____ EXCERPTED DATA
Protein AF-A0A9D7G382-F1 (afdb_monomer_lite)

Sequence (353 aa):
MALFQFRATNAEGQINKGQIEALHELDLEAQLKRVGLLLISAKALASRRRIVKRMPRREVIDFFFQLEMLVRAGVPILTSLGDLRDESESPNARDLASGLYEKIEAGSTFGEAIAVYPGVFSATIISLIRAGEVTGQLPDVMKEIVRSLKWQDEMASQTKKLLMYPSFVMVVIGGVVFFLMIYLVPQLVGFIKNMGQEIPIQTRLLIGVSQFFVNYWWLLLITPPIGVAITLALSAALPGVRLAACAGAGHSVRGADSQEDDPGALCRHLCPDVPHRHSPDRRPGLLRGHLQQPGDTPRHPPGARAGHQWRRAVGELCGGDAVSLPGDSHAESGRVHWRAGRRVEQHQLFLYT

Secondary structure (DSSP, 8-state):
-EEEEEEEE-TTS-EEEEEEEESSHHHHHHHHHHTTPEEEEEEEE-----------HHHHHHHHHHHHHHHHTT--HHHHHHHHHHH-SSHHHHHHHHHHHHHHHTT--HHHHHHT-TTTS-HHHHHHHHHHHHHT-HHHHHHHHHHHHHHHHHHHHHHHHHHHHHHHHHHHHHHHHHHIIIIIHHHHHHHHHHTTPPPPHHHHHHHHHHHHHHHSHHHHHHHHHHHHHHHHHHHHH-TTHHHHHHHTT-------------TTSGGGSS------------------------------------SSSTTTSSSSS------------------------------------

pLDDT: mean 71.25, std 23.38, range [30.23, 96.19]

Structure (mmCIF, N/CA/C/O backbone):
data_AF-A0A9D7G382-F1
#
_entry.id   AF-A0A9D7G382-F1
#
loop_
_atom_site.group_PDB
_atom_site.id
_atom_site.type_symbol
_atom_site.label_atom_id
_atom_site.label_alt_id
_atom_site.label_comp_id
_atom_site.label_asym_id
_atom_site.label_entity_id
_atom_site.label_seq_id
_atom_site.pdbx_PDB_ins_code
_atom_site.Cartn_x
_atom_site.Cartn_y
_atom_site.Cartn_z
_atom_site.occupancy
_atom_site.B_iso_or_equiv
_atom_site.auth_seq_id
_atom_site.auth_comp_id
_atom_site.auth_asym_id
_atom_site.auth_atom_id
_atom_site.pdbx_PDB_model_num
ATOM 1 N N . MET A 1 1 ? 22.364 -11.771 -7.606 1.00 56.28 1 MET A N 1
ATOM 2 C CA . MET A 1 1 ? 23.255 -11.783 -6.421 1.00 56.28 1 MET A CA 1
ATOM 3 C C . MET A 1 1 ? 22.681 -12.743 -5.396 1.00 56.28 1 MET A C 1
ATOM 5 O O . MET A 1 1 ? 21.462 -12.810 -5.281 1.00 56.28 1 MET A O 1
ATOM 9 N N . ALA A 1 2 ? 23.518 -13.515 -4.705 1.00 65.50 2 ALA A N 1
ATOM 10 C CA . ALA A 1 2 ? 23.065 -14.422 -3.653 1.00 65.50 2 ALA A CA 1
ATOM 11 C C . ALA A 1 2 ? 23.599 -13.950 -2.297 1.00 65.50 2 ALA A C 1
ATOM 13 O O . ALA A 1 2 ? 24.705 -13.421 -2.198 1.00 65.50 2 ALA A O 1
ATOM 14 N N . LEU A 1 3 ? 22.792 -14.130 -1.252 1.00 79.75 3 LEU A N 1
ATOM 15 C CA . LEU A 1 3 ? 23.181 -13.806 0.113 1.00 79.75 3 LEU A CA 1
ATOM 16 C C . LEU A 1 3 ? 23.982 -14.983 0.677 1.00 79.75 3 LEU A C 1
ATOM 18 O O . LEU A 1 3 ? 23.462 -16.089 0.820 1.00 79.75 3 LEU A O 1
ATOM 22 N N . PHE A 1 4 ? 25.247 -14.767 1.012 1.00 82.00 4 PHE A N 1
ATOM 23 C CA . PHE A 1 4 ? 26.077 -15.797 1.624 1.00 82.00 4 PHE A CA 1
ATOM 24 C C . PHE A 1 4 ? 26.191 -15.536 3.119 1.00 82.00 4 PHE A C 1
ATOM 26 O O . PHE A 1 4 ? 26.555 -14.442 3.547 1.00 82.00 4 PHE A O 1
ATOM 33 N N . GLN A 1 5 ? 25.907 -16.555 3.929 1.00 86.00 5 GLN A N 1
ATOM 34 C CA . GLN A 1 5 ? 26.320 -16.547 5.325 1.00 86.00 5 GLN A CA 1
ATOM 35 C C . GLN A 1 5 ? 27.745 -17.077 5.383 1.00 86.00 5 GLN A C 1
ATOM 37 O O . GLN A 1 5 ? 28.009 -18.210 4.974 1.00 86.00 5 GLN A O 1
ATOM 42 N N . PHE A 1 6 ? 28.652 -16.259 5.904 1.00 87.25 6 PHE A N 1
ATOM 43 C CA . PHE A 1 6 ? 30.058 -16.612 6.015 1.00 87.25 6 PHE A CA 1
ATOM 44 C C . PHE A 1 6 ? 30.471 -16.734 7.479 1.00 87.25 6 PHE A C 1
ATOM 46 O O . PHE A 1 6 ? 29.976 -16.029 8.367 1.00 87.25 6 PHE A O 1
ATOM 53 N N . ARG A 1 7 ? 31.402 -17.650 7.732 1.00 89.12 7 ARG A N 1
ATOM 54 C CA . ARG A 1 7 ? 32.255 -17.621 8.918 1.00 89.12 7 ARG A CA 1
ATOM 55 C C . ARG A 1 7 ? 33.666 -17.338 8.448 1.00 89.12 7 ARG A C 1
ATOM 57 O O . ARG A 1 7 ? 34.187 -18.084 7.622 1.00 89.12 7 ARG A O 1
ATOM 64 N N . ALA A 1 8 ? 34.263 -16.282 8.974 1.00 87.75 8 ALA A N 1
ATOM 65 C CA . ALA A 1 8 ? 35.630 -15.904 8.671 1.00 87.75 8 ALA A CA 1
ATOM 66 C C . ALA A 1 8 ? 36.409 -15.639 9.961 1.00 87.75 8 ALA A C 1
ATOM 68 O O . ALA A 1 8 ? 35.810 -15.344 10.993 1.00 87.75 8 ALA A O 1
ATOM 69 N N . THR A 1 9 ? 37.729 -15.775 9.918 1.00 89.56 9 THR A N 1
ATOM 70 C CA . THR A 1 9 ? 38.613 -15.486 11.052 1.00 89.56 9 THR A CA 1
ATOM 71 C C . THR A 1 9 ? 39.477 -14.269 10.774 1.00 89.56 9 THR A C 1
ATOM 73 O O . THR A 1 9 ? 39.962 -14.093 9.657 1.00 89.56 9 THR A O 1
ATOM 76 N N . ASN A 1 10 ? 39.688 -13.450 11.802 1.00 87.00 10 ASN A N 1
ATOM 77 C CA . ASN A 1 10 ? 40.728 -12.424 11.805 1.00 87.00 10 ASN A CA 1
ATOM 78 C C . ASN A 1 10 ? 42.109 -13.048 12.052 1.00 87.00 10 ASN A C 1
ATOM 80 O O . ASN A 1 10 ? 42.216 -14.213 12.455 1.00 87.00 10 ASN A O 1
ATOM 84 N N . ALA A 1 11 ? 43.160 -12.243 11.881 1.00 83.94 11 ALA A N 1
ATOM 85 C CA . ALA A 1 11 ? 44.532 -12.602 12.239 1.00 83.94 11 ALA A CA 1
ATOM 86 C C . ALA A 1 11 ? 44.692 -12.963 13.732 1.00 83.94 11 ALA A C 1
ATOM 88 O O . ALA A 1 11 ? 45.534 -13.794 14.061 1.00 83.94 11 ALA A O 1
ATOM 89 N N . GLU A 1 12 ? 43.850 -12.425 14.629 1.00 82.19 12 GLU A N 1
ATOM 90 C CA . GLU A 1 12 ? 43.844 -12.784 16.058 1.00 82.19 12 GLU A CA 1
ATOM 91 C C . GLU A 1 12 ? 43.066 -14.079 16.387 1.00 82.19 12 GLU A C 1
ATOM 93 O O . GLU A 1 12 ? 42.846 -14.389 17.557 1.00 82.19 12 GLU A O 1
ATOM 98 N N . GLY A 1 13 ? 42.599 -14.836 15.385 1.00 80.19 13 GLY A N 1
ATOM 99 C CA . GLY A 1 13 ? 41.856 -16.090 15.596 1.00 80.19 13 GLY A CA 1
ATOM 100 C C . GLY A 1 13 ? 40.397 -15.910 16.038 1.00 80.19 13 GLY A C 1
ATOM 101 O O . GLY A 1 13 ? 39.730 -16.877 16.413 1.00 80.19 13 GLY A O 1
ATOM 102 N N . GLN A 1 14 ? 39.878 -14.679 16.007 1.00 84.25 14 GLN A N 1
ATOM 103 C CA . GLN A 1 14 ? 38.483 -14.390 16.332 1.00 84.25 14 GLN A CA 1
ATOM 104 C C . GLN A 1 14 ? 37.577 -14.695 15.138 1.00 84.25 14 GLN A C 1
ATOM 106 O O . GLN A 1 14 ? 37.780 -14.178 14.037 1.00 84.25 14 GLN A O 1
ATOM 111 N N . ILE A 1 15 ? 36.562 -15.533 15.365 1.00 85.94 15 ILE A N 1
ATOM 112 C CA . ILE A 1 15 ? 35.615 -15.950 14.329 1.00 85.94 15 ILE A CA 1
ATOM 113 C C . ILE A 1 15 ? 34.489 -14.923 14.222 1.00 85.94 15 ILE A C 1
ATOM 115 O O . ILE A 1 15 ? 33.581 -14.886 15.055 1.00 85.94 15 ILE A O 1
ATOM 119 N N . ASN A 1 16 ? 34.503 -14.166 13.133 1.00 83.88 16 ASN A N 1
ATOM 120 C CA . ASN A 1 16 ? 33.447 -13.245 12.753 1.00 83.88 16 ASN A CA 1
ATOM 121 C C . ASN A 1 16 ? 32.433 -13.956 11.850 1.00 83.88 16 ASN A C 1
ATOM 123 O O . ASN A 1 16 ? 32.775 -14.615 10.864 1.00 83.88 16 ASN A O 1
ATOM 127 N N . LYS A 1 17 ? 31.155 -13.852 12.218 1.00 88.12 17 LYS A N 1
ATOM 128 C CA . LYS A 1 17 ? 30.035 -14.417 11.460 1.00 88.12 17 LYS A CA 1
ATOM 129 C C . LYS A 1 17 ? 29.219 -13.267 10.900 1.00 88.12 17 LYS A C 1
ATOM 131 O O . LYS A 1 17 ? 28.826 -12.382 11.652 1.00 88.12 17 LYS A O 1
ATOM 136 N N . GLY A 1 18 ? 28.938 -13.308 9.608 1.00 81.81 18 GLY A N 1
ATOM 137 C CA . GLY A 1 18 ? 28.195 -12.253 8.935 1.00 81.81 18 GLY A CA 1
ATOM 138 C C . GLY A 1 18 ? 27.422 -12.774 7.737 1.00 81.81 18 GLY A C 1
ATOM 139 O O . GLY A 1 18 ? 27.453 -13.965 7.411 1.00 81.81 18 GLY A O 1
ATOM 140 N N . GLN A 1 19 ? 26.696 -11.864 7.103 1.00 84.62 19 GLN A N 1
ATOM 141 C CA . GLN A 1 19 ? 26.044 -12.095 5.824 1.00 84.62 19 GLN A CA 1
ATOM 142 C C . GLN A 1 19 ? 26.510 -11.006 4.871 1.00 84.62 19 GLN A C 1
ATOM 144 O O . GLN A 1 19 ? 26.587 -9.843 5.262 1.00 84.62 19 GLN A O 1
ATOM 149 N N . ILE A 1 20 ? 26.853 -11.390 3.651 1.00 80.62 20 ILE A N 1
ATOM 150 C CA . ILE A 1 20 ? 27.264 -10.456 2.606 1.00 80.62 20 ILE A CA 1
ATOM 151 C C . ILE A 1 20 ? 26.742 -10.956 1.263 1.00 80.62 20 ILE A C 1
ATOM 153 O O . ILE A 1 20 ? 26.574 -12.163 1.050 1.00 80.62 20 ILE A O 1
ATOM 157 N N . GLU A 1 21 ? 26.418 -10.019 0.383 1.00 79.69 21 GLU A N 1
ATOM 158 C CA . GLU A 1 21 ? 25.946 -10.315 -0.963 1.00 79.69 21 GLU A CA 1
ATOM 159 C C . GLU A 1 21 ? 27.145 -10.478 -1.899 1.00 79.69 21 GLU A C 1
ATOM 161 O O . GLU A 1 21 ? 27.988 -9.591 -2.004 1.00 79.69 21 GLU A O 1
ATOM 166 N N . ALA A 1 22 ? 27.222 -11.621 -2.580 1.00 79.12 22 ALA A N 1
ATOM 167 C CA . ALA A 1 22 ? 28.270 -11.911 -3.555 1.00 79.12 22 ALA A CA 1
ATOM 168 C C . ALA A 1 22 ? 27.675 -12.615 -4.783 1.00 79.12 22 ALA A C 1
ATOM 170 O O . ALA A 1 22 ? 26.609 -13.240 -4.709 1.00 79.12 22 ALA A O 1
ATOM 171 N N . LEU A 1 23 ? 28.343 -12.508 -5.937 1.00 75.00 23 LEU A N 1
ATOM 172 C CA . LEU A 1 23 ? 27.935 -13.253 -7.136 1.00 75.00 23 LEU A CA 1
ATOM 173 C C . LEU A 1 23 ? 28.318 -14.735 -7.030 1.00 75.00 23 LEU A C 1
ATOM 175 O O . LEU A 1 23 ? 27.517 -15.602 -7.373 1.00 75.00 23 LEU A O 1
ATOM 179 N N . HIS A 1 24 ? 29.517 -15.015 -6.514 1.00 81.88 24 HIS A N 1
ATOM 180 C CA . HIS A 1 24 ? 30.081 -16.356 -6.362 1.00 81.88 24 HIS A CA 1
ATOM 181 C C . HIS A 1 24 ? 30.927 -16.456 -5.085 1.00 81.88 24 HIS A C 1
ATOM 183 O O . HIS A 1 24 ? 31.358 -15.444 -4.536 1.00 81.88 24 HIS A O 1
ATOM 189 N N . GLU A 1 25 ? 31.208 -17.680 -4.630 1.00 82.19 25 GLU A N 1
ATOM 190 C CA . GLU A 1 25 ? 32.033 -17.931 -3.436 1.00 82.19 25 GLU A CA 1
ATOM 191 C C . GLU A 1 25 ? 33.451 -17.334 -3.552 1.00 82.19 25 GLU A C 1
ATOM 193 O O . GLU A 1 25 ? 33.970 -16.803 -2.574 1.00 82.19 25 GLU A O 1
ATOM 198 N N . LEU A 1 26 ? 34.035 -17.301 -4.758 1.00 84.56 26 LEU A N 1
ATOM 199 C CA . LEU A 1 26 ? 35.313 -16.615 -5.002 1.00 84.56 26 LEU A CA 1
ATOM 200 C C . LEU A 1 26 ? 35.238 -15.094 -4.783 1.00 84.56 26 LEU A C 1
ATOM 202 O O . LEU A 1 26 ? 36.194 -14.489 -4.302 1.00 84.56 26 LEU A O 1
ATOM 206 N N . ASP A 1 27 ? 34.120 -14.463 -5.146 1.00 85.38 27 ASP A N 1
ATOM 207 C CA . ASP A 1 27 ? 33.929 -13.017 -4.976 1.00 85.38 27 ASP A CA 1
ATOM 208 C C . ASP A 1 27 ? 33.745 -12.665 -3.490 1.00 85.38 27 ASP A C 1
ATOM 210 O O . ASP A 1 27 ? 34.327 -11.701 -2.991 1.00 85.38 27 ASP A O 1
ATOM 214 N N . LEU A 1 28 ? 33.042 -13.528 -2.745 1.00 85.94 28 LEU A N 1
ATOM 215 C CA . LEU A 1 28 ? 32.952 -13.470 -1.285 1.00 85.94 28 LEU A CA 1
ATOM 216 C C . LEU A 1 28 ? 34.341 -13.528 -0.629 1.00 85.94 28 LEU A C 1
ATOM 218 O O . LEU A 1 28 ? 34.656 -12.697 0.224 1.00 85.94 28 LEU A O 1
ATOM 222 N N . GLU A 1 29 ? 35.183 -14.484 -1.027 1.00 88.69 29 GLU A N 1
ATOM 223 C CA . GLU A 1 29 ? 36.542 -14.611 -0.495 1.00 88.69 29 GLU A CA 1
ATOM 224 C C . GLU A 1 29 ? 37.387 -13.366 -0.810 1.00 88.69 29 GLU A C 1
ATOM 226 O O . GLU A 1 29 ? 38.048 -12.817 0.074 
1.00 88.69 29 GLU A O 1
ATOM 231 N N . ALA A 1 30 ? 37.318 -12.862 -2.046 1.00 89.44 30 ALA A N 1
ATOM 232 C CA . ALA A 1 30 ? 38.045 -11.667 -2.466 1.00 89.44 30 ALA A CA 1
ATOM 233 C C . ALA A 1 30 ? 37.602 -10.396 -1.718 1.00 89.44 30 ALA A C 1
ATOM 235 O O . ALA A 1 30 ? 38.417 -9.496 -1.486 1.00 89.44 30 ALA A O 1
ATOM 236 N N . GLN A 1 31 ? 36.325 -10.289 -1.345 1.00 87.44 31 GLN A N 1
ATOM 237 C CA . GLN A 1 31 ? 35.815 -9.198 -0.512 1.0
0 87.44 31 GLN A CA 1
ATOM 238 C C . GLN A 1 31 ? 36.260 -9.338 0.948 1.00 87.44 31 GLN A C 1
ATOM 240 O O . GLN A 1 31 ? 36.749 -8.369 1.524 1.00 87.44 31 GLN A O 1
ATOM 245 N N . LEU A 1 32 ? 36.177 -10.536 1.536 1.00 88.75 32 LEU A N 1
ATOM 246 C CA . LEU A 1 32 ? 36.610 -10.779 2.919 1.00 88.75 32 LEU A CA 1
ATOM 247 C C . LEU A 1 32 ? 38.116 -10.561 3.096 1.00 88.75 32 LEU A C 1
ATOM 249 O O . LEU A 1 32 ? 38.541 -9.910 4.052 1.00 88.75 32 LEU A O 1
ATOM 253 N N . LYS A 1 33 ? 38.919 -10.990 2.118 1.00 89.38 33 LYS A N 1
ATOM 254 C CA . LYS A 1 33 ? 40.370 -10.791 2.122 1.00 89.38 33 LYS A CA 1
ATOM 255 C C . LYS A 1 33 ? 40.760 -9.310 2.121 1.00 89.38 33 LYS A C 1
________
Of the lines above, extract only those from the line with "ATOM 190 C CA" to the line with "ATOM 193 O O", both included, exactly as written.

ATOM 190 C CA . GLU A 1 25 ? 32.033 -17.931 -3.436 1.00 82.19 25 GLU A CA 1
ATOM 191 C C . GLU A 1 25 ? 33.451 -17.334 -3.552 1.00 82.19 25 GLU A C 1
ATOM 193 O O . GLU A 1 25 ? 33.970 -16.803 -2.574 1.00 82.19 25 GLU A O 1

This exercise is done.